# This website isn't secure. It has unencrypted connection, 5 trackers & unknown privacy practices



## Whispered_Freedom (Jan 25, 2019)

According to site information. Sorry, just thought I'd bring it up. People are becoming(or already are) wary of online security, that's all - myself included.


----------



## jobo (Jan 25, 2019)

Whispered_Freedom said:


> According to site information. Sorry, just thought I'd bring it up. People are becoming(or already are) wary of online security, that's all - myself included.

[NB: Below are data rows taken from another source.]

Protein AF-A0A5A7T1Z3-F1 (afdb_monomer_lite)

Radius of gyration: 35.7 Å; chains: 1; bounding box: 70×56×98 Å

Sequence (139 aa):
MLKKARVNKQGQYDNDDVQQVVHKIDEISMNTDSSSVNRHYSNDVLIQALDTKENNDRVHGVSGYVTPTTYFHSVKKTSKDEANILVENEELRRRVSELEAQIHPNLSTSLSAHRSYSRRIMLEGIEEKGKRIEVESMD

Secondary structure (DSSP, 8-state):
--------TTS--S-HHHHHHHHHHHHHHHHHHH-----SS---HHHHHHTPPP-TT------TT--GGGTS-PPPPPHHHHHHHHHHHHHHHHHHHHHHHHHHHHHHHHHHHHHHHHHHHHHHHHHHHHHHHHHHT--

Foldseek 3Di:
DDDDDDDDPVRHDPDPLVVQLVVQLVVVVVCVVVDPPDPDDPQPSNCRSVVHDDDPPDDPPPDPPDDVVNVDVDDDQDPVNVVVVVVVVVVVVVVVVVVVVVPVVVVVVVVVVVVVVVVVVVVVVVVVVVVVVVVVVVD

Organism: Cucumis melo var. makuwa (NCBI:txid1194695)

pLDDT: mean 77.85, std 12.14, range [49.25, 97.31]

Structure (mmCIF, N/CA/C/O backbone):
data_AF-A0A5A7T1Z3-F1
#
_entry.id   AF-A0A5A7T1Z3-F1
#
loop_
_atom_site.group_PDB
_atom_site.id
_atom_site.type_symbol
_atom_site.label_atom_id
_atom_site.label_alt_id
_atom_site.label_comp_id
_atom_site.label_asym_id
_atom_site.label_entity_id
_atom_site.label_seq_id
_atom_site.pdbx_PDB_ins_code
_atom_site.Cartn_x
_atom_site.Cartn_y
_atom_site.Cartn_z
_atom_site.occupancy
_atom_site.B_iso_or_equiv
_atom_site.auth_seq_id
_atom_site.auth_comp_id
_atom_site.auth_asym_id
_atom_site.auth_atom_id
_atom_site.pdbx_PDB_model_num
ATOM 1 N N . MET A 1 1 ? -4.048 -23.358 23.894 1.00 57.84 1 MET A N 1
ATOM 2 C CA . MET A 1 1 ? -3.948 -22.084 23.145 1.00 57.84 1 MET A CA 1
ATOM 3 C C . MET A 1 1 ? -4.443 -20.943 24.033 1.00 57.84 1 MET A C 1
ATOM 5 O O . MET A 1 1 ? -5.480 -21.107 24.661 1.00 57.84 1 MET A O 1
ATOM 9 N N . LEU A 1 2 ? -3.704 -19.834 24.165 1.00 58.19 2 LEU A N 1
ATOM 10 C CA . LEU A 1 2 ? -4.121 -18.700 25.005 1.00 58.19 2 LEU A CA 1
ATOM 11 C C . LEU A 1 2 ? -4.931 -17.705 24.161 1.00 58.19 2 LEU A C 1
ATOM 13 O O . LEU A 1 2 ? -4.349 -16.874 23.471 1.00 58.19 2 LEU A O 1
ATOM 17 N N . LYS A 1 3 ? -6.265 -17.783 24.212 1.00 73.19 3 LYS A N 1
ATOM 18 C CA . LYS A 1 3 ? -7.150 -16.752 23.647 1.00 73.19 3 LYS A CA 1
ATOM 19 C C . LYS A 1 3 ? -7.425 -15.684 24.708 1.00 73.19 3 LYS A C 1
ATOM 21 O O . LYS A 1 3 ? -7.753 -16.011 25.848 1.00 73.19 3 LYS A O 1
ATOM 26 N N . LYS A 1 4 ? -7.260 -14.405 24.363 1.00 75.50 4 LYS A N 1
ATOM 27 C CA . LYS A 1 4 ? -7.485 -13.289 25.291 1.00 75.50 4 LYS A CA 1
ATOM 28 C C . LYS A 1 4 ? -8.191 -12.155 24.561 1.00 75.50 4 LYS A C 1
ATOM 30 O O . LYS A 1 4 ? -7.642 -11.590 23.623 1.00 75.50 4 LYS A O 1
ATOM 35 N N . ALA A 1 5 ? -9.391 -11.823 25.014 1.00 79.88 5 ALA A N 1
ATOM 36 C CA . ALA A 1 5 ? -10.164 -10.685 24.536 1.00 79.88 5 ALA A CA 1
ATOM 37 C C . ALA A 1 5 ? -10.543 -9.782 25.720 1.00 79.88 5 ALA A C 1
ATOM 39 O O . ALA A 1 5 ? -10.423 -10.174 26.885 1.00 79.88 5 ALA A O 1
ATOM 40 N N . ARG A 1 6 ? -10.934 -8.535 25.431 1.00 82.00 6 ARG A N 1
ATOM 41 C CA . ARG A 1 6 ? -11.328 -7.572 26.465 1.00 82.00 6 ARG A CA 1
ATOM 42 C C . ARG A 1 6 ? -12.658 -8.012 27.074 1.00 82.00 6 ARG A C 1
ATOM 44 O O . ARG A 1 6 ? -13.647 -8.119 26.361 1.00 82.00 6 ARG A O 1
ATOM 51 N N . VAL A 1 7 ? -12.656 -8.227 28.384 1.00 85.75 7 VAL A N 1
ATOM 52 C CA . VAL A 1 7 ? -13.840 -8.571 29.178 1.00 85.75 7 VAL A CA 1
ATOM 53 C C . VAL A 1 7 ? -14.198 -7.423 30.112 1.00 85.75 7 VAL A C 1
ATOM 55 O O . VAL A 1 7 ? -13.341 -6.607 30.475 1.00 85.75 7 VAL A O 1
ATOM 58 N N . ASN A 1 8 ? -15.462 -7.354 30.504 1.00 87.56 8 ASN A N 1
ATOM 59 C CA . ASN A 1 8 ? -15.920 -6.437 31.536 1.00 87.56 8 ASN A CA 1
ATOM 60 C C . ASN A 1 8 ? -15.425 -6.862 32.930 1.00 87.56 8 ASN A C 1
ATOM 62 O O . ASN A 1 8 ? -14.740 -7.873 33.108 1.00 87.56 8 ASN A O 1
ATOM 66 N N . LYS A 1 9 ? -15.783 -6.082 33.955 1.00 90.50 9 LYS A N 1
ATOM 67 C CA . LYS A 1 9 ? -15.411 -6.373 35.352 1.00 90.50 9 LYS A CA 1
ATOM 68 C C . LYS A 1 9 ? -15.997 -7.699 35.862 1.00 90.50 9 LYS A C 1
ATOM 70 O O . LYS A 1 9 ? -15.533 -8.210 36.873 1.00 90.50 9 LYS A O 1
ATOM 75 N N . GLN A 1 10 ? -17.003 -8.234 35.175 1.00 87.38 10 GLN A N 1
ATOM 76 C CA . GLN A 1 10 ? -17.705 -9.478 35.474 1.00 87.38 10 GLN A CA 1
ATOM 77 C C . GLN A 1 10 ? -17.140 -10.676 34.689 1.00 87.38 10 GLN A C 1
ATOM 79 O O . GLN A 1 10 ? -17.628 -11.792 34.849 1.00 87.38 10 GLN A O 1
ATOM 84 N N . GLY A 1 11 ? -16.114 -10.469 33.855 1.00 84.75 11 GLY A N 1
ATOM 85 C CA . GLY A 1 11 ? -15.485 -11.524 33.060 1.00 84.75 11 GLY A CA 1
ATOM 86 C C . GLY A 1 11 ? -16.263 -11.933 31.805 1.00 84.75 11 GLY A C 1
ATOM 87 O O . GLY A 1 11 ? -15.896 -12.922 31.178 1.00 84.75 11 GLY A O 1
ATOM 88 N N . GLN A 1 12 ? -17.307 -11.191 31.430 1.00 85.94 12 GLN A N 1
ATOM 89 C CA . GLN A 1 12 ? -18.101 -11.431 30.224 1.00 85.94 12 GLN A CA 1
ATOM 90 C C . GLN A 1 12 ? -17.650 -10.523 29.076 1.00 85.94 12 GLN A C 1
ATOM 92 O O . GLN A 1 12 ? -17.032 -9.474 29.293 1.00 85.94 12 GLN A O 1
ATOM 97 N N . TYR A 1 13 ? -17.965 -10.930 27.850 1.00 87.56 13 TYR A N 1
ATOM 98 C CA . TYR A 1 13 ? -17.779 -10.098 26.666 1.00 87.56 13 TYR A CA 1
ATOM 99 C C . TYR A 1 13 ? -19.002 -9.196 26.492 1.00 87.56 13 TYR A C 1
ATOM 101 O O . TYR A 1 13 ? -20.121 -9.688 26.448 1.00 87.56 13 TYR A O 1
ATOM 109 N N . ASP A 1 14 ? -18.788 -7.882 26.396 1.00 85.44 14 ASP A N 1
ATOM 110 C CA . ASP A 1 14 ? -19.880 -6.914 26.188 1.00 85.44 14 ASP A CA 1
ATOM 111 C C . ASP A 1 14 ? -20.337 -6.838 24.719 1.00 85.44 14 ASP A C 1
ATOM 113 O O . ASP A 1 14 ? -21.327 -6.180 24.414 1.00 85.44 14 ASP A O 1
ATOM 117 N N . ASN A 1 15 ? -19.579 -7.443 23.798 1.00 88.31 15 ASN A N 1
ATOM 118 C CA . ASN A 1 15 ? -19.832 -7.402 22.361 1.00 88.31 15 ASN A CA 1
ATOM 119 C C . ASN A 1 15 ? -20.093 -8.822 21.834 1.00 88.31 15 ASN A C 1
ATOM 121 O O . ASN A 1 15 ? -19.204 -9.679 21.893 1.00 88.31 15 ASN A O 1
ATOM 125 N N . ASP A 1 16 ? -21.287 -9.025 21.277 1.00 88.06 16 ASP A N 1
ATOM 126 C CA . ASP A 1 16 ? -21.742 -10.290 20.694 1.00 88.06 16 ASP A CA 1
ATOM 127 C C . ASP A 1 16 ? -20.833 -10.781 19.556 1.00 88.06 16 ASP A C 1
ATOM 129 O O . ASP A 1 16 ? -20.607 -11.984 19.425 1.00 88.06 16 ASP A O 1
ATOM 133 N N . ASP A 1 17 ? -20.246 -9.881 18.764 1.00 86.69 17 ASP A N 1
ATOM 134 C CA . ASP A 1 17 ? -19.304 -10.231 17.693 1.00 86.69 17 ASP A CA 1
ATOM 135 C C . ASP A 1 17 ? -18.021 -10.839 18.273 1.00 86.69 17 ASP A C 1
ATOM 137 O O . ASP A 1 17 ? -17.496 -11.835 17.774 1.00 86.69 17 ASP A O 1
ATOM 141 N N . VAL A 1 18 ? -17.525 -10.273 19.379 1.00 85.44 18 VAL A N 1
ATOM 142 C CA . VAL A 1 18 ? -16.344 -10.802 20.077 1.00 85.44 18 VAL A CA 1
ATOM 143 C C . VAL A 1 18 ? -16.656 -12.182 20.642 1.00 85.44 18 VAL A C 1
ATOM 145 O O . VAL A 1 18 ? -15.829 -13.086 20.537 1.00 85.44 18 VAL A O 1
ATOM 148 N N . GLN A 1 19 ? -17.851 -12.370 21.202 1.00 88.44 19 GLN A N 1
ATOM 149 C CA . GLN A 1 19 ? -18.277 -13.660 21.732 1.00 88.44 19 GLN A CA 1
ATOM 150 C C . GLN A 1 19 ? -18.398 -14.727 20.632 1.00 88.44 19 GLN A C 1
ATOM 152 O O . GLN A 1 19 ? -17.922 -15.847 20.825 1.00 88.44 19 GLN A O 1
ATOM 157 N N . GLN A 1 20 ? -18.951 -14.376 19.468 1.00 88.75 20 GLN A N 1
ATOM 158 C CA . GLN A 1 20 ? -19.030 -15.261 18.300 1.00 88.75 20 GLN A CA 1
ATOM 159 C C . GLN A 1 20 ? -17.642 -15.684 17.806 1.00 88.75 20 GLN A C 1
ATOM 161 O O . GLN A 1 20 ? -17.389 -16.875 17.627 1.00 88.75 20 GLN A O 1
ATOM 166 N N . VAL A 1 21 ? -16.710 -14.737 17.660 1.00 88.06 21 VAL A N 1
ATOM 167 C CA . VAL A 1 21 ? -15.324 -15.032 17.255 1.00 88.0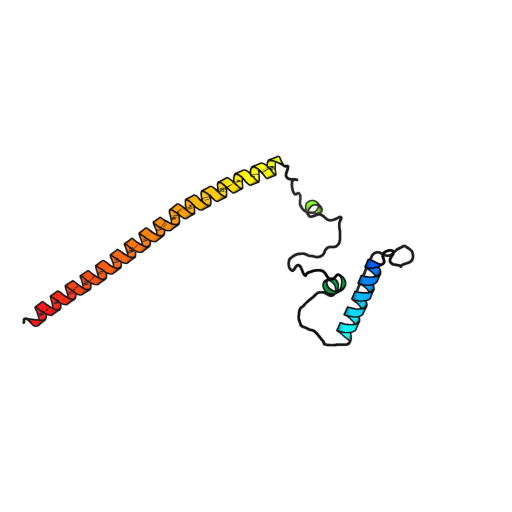6 21 VAL A CA 1
ATOM 168 C C . VAL A 1 21 ? -14.637 -15.934 18.282 1.00 88.06 21 VAL A C 1
ATOM 170 O O . VAL A 1 21 ? -13.963 -16.893 17.915 1.00 88.06 21 VAL A O 1
ATOM 173 N N . VAL A 1 22 ? -14.831 -15.675 19.578 1.00 88.19 22 VAL A N 1
ATOM 174 C CA . VAL A 1 22 ? -14.267 -16.496 20.660 1.00 88.19 22 VAL A CA 1
ATOM 175 C C . VAL A 1 22 ? -14.802 -17.929 20.625 1.00 88.19 22 VAL A C 1
ATOM 177 O O . VAL A 1 22 ? -14.023 -18.856 20.855 1.00 88.19 22 VAL A O 1
ATOM 180 N N . HIS A 1 23 ? -16.092 -18.116 20.339 1.00 88.81 23 HIS A N 1
ATOM 181 C CA . HIS A 1 23 ? -16.700 -19.438 20.180 1.00 88.81 23 HIS A CA 1
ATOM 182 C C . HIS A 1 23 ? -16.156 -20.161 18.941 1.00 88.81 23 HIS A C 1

If your not, putting banking details or up to something dodgy, you don't need an  encrypted connection, but if your paranoid about such things or using public WiFi use a vpn.


----------



## Headhunter (Jan 25, 2019)

I've been using it long enough and haven't been hacked yet. But tbh for me there's nothing to hack I don't use online banking or use credit cards so nothing to be really hacked for me


----------



## Dirty Dog (Jan 25, 2019)

Whispered_Freedom said:


> According to site information. Sorry, just thought I'd bring it up. People are becoming(or already are) wary of online security, that's all - myself included.



Um, so what? 
It's not like you're posting credit card info. As a matter of fact, the TOS (which you read when you agreed to them, right?) specifically prohibits posting any personal information.


----------



## Gerry Seymour (Jan 25, 2019)

While I'm not sure why the folks at Forum Foundry haven't added basic SSL encryption, which is pretty common now, I also can't see where it matters much for a site like this.


----------



## hoshin1600 (Jan 25, 2019)

wasnt this *exact *same comment made some time ago?  and the answer was the same.


----------



## jks9199 (Jan 25, 2019)

If you have a concern, contact the forum owners, Forum Foundry.  That side of things is their business.


----------